▶ _EXERCISE OBJECTIVE_: Beginning with the line that contains "ATOM 205 C C", output each line below exactly through the last one, both included, and nothing else.

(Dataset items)
——

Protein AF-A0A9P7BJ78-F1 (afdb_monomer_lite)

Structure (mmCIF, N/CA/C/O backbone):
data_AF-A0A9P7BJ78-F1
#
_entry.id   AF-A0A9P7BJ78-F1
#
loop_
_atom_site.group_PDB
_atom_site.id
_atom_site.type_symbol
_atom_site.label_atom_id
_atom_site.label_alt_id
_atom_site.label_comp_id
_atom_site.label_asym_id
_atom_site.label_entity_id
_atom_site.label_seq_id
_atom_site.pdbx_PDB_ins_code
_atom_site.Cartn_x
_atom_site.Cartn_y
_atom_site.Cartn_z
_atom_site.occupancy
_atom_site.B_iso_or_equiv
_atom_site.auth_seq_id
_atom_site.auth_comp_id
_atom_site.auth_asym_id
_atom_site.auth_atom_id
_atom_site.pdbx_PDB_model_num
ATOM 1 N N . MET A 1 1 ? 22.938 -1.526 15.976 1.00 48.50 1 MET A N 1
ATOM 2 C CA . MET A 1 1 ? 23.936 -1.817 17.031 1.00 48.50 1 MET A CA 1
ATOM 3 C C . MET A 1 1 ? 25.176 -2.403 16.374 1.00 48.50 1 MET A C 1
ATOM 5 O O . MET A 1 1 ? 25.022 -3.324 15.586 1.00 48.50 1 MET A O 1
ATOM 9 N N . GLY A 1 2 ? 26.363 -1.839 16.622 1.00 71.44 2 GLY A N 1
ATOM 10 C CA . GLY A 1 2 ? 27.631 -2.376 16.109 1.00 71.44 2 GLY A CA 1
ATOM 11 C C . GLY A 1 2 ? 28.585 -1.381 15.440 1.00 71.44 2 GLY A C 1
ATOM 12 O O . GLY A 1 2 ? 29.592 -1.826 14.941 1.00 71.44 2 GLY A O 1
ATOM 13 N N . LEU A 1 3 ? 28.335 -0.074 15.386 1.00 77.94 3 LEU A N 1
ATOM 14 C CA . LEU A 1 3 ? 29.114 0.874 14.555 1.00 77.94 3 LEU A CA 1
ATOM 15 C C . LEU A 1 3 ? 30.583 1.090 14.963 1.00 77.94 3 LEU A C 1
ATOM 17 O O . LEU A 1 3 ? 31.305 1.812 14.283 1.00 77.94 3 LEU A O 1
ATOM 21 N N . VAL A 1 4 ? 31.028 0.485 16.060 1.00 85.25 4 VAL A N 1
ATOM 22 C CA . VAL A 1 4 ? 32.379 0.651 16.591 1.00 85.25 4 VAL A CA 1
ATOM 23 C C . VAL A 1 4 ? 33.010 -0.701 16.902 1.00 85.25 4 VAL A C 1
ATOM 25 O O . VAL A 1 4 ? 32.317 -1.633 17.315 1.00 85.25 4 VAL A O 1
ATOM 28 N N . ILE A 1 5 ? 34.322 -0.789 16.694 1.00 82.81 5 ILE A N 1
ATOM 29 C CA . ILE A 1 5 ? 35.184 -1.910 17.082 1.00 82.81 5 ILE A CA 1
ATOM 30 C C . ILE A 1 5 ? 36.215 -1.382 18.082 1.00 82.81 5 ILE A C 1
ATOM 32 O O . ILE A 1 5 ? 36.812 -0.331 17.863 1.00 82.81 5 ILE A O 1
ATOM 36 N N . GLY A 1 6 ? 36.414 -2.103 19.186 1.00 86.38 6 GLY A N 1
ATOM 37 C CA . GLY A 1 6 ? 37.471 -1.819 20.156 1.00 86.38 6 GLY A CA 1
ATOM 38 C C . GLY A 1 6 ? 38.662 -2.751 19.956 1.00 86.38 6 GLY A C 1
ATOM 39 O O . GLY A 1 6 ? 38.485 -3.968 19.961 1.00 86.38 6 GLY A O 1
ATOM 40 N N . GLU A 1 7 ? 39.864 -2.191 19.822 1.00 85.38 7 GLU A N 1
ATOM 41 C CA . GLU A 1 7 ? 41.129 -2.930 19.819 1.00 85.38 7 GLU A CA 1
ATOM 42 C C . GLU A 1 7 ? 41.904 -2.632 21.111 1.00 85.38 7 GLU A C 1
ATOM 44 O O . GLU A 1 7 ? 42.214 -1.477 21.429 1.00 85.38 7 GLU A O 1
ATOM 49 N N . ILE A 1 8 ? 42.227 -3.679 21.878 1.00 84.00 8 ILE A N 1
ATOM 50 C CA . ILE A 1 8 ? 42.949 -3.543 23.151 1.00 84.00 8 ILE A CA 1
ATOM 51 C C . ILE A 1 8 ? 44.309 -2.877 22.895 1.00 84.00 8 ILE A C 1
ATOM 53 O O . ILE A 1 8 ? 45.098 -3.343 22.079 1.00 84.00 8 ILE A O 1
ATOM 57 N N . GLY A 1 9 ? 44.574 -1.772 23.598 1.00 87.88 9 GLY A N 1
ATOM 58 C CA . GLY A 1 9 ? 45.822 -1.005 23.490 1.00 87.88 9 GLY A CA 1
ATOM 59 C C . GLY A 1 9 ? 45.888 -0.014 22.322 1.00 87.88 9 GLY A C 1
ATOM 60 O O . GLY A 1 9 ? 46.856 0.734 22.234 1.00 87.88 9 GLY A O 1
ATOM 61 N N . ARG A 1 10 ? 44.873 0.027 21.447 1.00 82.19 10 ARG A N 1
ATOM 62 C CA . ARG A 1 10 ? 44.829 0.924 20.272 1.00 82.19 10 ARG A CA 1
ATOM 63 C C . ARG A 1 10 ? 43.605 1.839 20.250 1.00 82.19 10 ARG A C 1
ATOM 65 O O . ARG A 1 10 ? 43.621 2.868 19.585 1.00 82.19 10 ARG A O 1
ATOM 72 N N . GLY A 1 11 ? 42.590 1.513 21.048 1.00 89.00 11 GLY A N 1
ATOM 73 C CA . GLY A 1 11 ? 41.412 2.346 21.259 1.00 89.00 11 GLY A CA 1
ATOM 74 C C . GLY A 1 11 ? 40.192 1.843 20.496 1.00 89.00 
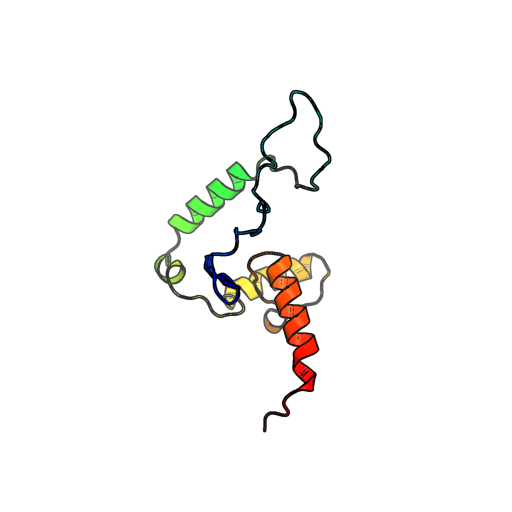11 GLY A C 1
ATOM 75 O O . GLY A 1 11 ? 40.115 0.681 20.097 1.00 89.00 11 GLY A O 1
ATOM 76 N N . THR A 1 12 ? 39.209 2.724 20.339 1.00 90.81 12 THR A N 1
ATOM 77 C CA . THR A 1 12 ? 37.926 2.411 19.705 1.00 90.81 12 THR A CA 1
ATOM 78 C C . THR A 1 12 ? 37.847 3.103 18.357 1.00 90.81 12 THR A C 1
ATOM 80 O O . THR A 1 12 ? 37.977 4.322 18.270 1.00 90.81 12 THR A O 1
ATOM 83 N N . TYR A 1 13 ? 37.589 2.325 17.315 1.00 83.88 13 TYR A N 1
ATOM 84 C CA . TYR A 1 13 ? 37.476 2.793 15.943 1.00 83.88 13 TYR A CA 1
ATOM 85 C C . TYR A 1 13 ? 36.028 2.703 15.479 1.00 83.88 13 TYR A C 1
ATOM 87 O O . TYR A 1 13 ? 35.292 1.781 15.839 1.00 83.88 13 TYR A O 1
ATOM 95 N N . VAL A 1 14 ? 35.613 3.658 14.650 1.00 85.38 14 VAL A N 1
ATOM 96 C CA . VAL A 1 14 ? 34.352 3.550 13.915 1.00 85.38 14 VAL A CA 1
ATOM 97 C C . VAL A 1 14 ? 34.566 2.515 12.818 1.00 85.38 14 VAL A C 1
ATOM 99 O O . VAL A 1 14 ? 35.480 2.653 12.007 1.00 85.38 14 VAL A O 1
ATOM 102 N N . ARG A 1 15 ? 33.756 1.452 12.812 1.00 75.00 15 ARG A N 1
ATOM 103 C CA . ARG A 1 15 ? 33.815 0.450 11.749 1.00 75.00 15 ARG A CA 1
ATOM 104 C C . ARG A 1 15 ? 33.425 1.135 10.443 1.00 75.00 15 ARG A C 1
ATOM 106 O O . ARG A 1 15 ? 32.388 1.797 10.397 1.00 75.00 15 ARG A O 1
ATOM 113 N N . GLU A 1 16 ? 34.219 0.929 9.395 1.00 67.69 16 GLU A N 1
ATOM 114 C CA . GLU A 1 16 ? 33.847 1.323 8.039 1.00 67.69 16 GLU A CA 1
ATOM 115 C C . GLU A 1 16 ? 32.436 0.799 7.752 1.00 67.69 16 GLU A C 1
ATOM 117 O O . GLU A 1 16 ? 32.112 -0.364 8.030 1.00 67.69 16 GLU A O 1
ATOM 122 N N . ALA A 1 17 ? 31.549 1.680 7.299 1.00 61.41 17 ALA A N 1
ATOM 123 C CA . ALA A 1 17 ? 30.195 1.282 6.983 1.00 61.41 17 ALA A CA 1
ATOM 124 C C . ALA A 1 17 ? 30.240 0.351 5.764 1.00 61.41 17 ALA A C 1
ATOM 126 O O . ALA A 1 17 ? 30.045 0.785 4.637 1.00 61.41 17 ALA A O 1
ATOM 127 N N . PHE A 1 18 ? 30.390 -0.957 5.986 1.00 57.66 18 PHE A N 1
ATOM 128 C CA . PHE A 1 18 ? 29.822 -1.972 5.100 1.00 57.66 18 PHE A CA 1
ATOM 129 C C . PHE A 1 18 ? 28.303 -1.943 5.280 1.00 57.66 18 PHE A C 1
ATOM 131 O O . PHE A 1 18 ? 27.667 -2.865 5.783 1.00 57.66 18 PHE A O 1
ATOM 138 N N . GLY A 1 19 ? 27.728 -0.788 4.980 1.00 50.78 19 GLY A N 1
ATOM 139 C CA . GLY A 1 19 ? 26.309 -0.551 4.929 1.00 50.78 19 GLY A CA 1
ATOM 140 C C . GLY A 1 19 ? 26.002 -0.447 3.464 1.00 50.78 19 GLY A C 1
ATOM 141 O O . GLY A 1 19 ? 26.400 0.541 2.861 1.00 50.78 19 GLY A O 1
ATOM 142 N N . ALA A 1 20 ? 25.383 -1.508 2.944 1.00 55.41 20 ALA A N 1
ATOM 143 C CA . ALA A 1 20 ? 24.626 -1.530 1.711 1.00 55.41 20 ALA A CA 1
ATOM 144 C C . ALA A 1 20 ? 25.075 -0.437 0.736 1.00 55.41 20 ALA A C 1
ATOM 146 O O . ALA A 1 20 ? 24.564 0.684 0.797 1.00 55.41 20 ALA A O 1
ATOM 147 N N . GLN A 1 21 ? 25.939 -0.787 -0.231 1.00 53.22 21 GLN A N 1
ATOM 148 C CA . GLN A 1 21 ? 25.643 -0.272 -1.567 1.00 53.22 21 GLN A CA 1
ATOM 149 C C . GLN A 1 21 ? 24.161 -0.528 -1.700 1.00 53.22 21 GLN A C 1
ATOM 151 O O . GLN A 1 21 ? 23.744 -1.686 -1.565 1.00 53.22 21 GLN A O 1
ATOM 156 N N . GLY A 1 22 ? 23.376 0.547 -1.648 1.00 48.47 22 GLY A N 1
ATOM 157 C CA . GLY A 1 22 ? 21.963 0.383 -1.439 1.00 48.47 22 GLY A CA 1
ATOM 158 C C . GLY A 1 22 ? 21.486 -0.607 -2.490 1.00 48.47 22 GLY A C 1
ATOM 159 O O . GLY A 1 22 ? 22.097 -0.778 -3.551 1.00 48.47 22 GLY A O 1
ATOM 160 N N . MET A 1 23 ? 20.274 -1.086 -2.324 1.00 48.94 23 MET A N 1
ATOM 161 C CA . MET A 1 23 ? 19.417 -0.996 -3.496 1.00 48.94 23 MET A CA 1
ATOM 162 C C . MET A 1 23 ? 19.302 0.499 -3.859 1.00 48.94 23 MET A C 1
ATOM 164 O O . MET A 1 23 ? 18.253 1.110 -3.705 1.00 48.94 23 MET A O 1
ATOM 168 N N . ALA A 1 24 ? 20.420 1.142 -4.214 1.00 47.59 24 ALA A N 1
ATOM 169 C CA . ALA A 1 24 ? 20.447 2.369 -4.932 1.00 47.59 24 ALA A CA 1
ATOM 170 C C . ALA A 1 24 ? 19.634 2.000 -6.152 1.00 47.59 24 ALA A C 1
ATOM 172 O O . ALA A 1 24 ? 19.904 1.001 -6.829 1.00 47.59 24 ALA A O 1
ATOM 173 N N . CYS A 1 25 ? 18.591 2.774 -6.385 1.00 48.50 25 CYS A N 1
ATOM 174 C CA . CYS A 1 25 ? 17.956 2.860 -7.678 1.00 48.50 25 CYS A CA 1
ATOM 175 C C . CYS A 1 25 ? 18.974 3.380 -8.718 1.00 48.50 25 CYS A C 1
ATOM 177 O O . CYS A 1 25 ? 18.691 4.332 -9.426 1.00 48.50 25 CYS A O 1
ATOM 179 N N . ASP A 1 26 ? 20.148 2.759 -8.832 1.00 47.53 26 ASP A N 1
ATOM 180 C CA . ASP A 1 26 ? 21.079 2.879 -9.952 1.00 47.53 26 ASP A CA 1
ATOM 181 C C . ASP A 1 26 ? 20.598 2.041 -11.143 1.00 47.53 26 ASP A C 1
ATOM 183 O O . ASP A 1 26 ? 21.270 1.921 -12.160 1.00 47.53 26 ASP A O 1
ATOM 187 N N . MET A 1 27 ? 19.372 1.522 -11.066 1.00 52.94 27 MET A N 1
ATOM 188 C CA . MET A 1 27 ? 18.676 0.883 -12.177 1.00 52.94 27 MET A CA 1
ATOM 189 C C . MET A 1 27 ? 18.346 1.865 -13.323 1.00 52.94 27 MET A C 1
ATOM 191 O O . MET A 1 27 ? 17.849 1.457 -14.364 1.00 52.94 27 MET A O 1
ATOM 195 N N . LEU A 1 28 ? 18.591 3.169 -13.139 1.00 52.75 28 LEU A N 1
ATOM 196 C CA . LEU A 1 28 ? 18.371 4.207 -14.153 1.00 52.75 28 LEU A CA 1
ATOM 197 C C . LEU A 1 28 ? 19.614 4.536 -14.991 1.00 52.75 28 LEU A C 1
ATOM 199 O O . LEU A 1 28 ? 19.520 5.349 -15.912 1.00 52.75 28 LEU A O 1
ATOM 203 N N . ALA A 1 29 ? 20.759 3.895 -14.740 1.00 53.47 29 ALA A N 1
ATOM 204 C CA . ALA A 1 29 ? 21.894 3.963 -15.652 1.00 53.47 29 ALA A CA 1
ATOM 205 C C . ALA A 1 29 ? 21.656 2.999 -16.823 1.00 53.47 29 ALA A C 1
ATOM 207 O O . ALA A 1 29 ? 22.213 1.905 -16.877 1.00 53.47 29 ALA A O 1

——

▶ _RESPONSE TO THE EXERCISE_:
ATOM 205 C C . ALA A 1 29 ? 21.656 2.999 -16.823 1.00 53.47 29 ALA A C 1
ATOM 207 O O . ALA A 1 29 ? 22.213 1.905 -16.877 1.00 53.47 29 ALA A O 1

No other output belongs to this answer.